| Instructions for the task |
Among the entries below, one line contains "ATOM 109 N N" and another contains "ATOM 121 O O". Transcribe those two lines and every line between them, exactly.

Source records
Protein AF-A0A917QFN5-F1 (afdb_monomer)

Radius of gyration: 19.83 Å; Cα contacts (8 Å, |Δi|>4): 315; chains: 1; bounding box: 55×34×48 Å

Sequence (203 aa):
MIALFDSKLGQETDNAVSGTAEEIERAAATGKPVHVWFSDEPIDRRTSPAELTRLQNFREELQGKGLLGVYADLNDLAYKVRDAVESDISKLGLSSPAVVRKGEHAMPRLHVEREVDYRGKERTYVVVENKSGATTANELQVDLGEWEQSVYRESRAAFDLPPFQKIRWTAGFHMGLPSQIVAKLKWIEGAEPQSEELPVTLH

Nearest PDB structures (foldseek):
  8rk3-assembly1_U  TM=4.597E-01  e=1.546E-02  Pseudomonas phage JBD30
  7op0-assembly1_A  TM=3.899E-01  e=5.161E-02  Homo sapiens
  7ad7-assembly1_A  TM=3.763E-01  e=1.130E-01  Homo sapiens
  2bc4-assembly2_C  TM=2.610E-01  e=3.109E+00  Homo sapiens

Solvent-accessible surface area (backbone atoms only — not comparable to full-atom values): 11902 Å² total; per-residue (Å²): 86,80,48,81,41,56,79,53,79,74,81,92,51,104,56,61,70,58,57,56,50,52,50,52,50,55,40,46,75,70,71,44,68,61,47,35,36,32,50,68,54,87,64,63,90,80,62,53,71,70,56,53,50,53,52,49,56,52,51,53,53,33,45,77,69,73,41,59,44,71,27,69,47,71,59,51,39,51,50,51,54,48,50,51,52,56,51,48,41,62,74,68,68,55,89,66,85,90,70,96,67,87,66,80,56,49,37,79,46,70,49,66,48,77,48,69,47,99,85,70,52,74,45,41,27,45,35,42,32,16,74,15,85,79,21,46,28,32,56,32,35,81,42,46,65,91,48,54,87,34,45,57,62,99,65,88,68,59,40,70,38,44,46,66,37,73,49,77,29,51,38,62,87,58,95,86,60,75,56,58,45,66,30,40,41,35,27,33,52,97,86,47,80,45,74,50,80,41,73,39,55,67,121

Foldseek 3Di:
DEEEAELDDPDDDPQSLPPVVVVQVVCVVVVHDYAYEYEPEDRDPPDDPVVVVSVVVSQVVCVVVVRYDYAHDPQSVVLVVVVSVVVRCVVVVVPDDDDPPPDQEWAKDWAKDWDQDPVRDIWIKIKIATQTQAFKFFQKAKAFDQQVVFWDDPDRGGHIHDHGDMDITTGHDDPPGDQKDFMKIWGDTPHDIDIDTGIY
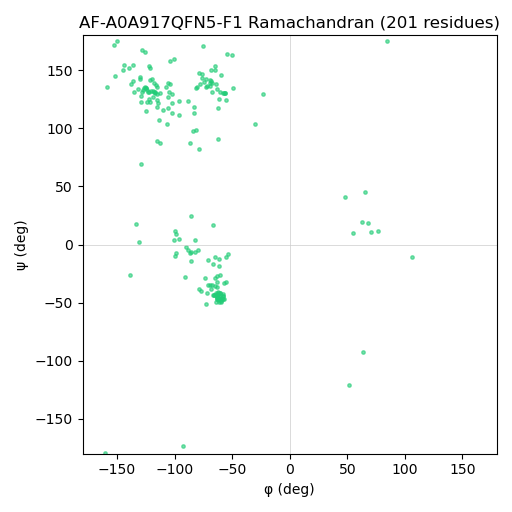GND

Secondary structure (DSSP, 8-state):
-EEEE-SS-SS--TTHHHHHHHHHHHHHHTT---EEEEE-SPPPTTS-HHHHHHHHHHHHHHHHTT-EEEESSHHHHHHHHHHHHHHHHHHTT---SSS---SSPP-EEEEEEEEE-TTS-EEEEEEEEE--SS--EEEEEEE-GGGTTTEE-S--S-EEE-TT-EEEEEE---TTS-SEEEEEEEEEETTEEEEEEEEEE--

Mean predicted aligned error: 10.95 Å

Structure (mmCIF, N/CA/C/O backbone):
data_AF-A0A917QFN5-F1
#
_entry.id   AF-A0A917QFN5-F1
#
loop_
_atom_site.group_PDB
_atom_site.id
_atom_site.type_symbol
_atom_site.label_atom_id
_atom_site.label_alt_id
_atom_site.label_comp_id
_atom_site.label_asym_id
_atom_site.label_entity_id
_atom_site.label_seq_id
_atom_site.pdbx_PDB_ins_code
_atom_site.Cartn_x
_atom_site.Cartn_y
_atom_site.Cartn_z
_atom_site.occupancy
_atom_site.B_iso_or_equiv
_atom_site.auth_seq_id
_atom_site.auth_comp_id
_atom_site.auth_asym_id
_atom_site.auth_atom_id
_atom_site.pdbx_PDB_model_num
ATOM 1 N N . MET A 1 1 ? 17.787 -7.875 5.903 1.00 80.75 1 MET A N 1
ATOM 2 C CA . MET A 1 1 ? 18.657 -7.263 4.876 1.00 80.75 1 MET A CA 1
ATOM 3 C C . MET A 1 1 ? 17.755 -6.646 3.833 1.00 80.75 1 MET A C 1
ATOM 5 O O . MET A 1 1 ? 16.770 -7.280 3.479 1.00 80.75 1 MET A O 1
ATOM 9 N N . ILE A 1 2 ? 18.070 -5.434 3.385 1.00 82.81 2 ILE A N 1
ATOM 1
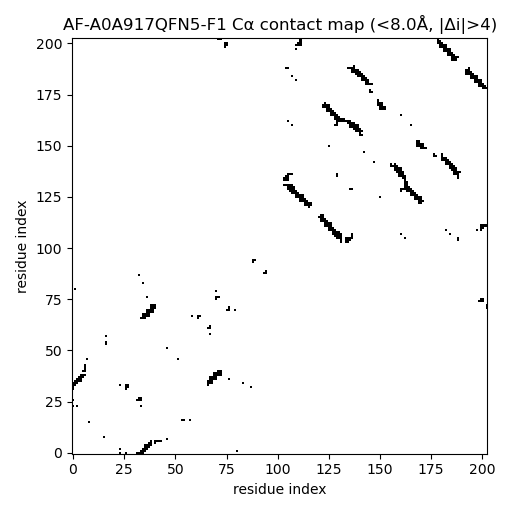0 C CA . ILE A 1 2 ? 17.367 -4.778 2.282 1.00 82.81 2 ILE A CA 1
ATOM 11 C C . ILE A 1 2 ? 18.389 -4.535 1.176 1.00 82.81 2 ILE A C 1
ATOM 13 O O . ILE A 1 2 ? 19.442 -3.962 1.452 1.00 82.81 2 ILE A O 1
ATOM 17 N N . ALA A 1 3 ? 18.083 -4.979 -0.041 1.00 82.75 3 ALA A N 1
ATOM 18 C CA . ALA A 1 3 ? 18.872 -4.708 -1.236 1.00 82.75 3 ALA A CA 1
ATOM 19 C C . ALA A 1 3 ? 17.991 -4.051 -2.304 1.00 82.75 3 ALA A C 1
ATOM 21 O O . ALA A 1 3 ? 16.874 -4.504 -2.559 1.00 82.75 3 ALA A O 1
ATOM 22 N N . LEU A 1 4 ? 18.500 -2.979 -2.908 1.00 80.88 4 LEU A N 1
ATOM 23 C CA . LEU A 1 4 ? 17.795 -2.172 -3.899 1.00 80.88 4 LEU A CA 1
ATOM 24 C C . LEU A 1 4 ? 18.603 -2.139 -5.188 1.00 80.88 4 LEU A C 1
ATOM 26 O O . LEU A 1 4 ? 19.802 -1.858 -5.156 1.00 80.88 4 LEU A O 1
ATOM 30 N N . PHE A 1 5 ? 17.937 -2.406 -6.304 1.00 77.31 5 PHE A N 1
ATOM 31 C CA . PHE A 1 5 ? 18.535 -2.405 -7.631 1.00 77.31 5 PHE A CA 1
ATOM 32 C C . PHE A 1 5 ? 17.746 -1.458 -8.531 1.00 77.31 5 PHE A C 1
ATOM 34 O O . PHE A 1 5 ? 16.576 -1.704 -8.807 1.00 77.31 5 PHE A O 1
ATOM 41 N N . ASP A 1 6 ? 18.381 -0.376 -8.977 1.00 69.94 6 ASP A N 1
ATOM 42 C CA . ASP A 1 6 ? 17.799 0.552 -9.950 1.00 69.94 6 ASP A CA 1
ATOM 43 C C . ASP A 1 6 ? 18.192 0.163 -11.397 1.00 69.94 6 ASP A C 1
ATOM 45 O O . ASP A 1 6 ? 18.852 -0.852 -11.627 1.00 69.94 6 ASP A O 1
ATOM 49 N N . SER A 1 7 ? 1
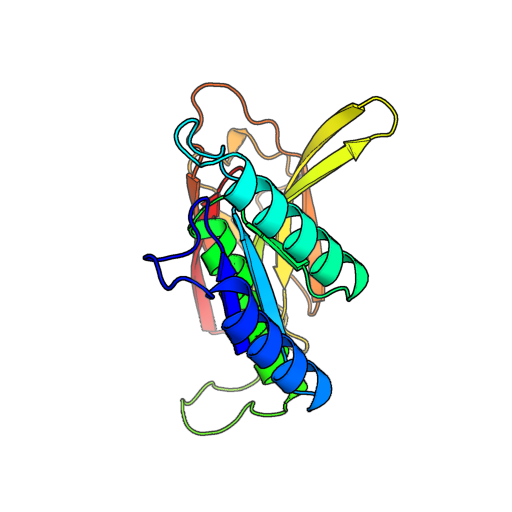7.839 0.993 -12.384 1.00 56.69 7 SER A N 1
ATOM 50 C CA . SER A 1 7 ? 18.273 0.935 -13.790 1.00 56.69 7 SER A CA 1
ATOM 51 C C . SER A 1 7 ? 19.800 0.936 -13.995 1.00 56.69 7 SER A C 1
ATOM 53 O O . SER A 1 7 ? 20.278 0.675 -15.103 1.00 56.69 7 SER A O 1
ATOM 55 N N . LYS A 1 8 ? 20.569 1.208 -12.934 1.00 50.03 8 LYS A N 1
ATOM 56 C CA . LYS A 1 8 ? 22.024 1.068 -12.859 1.00 50.03 8 LYS A CA 1
ATOM 57 C C . LYS A 1 8 ? 22.379 0.257 -11.615 1.00 50.03 8 LYS A C 1
ATOM 59 O O . LYS A 1 8 ? 21.988 0.621 -10.505 1.00 50.03 8 LYS A O 1
ATOM 64 N N . LEU A 1 9 ? 23.181 -0.797 -11.783 1.00 48.41 9 LEU A N 1
ATOM 65 C CA . LEU A 1 9 ? 24.030 -1.251 -10.681 1.00 48.41 9 LEU A CA 1
ATOM 66 C C . LEU A 1 9 ? 24.882 -0.036 -10.283 1.00 48.41 9 LEU A C 1
ATOM 68 O O . LEU A 1 9 ? 25.414 0.650 -11.155 1.00 48.41 9 LEU A O 1
ATOM 72 N N . GLY A 1 10 ? 24.943 0.304 -8.995 1.00 41.59 10 GLY A N 1
ATOM 73 C CA . GLY A 1 10 ? 25.766 1.420 -8.518 1.00 41.59 10 GLY A CA 1
ATOM 74 C C . GLY A 1 10 ? 27.213 1.350 -9.034 1.00 41.59 10 GLY A C 1
ATOM 75 O O . GLY A 1 10 ? 27.650 0.305 -9.505 1.00 41.59 10 GLY A O 1
ATOM 76 N N . GLN A 1 11 ? 27.924 2.485 -8.952 1.00 33.03 11 GLN A N 1
ATOM 77 C CA . GLN A 1 11 ? 29.290 2.711 -9.459 1.00 33.03 11 GLN A CA 1
ATOM 78 C C . GLN A 1 11 ? 30.153 1.451 -9.630 1.00 33.03 11 GLN A C 1
ATOM 80 O O . GLN A 1 11 ? 30.326 0.677 -8.687 1.00 33.03 11 GLN A O 1
ATOM 85 N N . GLU A 1 12 ? 30.739 1.342 -10.830 1.00 35.53 12 GLU A N 1
ATOM 86 C CA . GLU A 1 12 ? 31.737 0.354 -11.243 1.00 35.53 12 GLU A CA 1
ATOM 87 C C . GLU A 1 12 ? 32.623 -0.108 -10.079 1.00 35.53 12 GLU A C 1
ATOM 89 O O . GLU A 1 12 ? 33.567 0.554 -9.653 1.00 35.53 12 GLU A O 1
ATOM 94 N N . THR A 1 13 ? 32.337 -1.307 -9.596 1.00 37.75 13 THR A N 1
ATOM 95 C CA . THR A 1 13 ? 33.396 -2.233 -9.223 1.00 37.75 13 THR A CA 1
ATOM 96 C C . THR A 1 13 ? 33.243 -3.423 -10.150 1.00 37.75 13 THR A C 1
ATOM 98 O O . THR A 1 13 ? 32.134 -3.932 -10.329 1.00 37.75 13 THR A O 1
ATOM 101 N N . ASP A 1 14 ? 34.348 -3.855 -10.758 1.00 40.53 14 ASP A N 1
ATOM 102 C CA . ASP A 1 14 ? 34.402 -4.852 -11.840 1.00 40.53 14 ASP A CA 1
ATOM 103 C C . ASP A 1 14 ? 33.696 -6.195 -11.530 1.00 40.53 14 ASP A C 1
ATOM 105 O O . ASP A 1 14 ? 33.508 -7.017 -12.424 1.00 40.53 14 ASP A O 1
ATOM 109 N N . ASN A 1 15 ? 33.243 -6.411 -10.287 1.00 40.97 15 ASN A N 1
ATOM 110 C CA . ASN A 1 15 ? 32.652 -7.650 -9.780 1.00 40.97 15 ASN A CA 1
ATOM 111 C C . ASN A 1 15 ? 31.341 -7.477 -8.969 1.00 40.97 15 ASN A C 1
ATOM 113 O O . ASN A 1 15 ? 30.953 -8.397 -8.248 1.00 40.97 15 ASN A O 1
ATOM 117 N N . ALA A 1 16 ? 30.633 -6.342 -9.061 1.00 45.75 16 ALA A N 1
ATOM 118 C CA . ALA A 1 16 ? 29.532 -5.991 -8.141 1.00 45.75 16 ALA A CA 1
ATOM 119 C C . ALA A 1 16 ? 28.313 -6.946 -8.113 1.00 45.75 16 ALA A C 1
ATOM 121 O O . ALA A 1 16 ? 27.582 -6.961 -7.127 1.00 45.75 16 ALA A O 1
ATOM 122 N N . VAL A 1 17 ? 28.106 -7.798 -9.125 1.00 52.69 17 VAL A N 1
ATOM 123 C CA . VAL A 1 17 ? 27.040 -8.821 -9.064 1.00 52.69 17 VAL A CA 1
ATOM 124 C C . VAL A 1 17 ? 27.413 -9.962 -8.107 1.00 52.69 17 VAL A C 1
ATOM 126 O O . VAL A 1 17 ? 26.537 -10.536 -7.477 1.00 52.69 17 VAL A O 1
ATOM 129 N N . SER A 1 18 ? 28.702 -10.259 -7.916 1.00 59.50 18 SER A N 1
ATOM 130 C CA . SER A 1 18 ? 29.132 -11.401 -7.097 1.00 59.50 18 SER A CA 1
ATOM 131 C C . SER A 1 18 ? 29.074 -11.118 -5.594 1.00 59.50 18 SER A C 1
ATOM 133 O O . SER A 1 18 ? 28.710 -12.005 -4.833 1.00 59.50 18 SER A O 1
ATOM 135 N N . GLY A 1 19 ? 29.419 -9.901 -5.155 1.00 63.00 19 GLY A N 1
ATOM 136 C CA . GLY A 1 19 ? 29.483 -9.569 -3.725 1.00 63.00 19 GLY A CA 1
ATOM 137 C C . GLY A 1 19 ? 28.102 -9.438 -3.081 1.00 63.00 19 GLY A C 1
ATOM 138 O O . GLY A 1 19 ? 27.811 -10.093 -2.084 1.00 63.00 19 GLY A O 1
ATOM 139 N N . THR A 1 20 ? 27.216 -8.636 -3.681 1.00 71.00 20 THR A N 1
ATOM 140 C CA . THR A 1 20 ? 25.860 -8.427 -3.150 1.00 71.00 20 THR A CA 1
ATOM 141 C C . THR A 1 20 ? 24.997 -9.682 -3.278 1.00 71.00 20 THR A C 1
ATOM 143 O O . THR A 1 20 ? 24.216 -9.965 -2.373 1.00 71.00 20 THR A O 1
ATOM 146 N N . ALA A 1 21 ? 25.160 -10.475 -4.346 1.00 70.62 21 ALA A N 1
ATOM 147 C CA . ALA A 1 21 ? 24.488 -11.770 -4.460 1.00 70.62 21 ALA A CA 1
ATOM 148 C C . ALA A 1 21 ? 24.914 -12.723 -3.334 1.00 70.62 21 ALA A C 1
ATOM 150 O O . ALA A 1 21 ? 24.056 -13.275 -2.649 1.00 70.62 21 ALA A O 1
ATOM 151 N N . GLU A 1 22 ? 26.220 -12.849 -3.073 1.00 73.56 22 GLU A N 1
ATOM 152 C CA . GLU A 1 22 ? 26.737 -13.706 -2.001 1.00 73.56 22 GLU A CA 1
ATOM 153 C C . GLU A 1 22 ? 26.263 -13.239 -0.609 1.00 73.56 22 GLU A C 1
ATOM 155 O O . GLU A 1 22 ? 25.951 -14.056 0.260 1.00 73.56 22 GLU A O 1
ATOM 160 N N . GLU A 1 23 ? 26.158 -11.927 -0.376 1.00 77.69 23 GLU A N 1
ATOM 161 C CA . GLU A 1 23 ? 25.586 -11.377 0.859 1.00 77.69 23 GLU A CA 1
ATOM 162 C C . GLU A 1 23 ? 24.091 -11.692 1.009 1.00 77.69 23 GLU A C 1
ATOM 164 O O . GLU A 1 23 ? 23.668 -12.109 2.093 1.00 77.69 23 GLU A O 1
ATOM 169 N N . ILE A 1 24 ? 23.307 -11.547 -0.067 1.00 80.88 24 ILE A N 1
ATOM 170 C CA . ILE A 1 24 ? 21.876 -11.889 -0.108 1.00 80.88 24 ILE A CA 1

| Output for this exercise |
ATOM 109 N N . ASN A 1 15 ? 33.243 -6.411 -10.287 1.00 40.97 15 ASN A N 1
ATOM 110 C CA . ASN A 1 15 ? 32.652 -7.650 -9.780 1.00 40.97 15 ASN A CA 1
ATOM 111 C C . ASN A 1 15 ? 31.341 -7.477 -8.969 1.00 40.97 15 ASN A C 1
ATOM 113 O O . ASN A 1 15 ? 30.953 -8.397 -8.248 1.00 40.97 15 ASN A O 1
ATOM 117 N N . ALA A 1 16 ? 30.633 -6.342 -9.061 1.00 45.75 16 ALA A N 1
ATOM 118 C CA . ALA A 1 16 ? 29.532 -5.991 -8.141 1.00 45.75 16 ALA A CA 1
ATOM 119 C C . ALA A 1 16 ? 28.313 -6.946 -8.113 1.00 45.75 16 ALA A C 1
ATOM 121 O O . ALA A 1 16 ? 27.582 -6.961 -7.127 1.00 45.75 16 ALA A O 1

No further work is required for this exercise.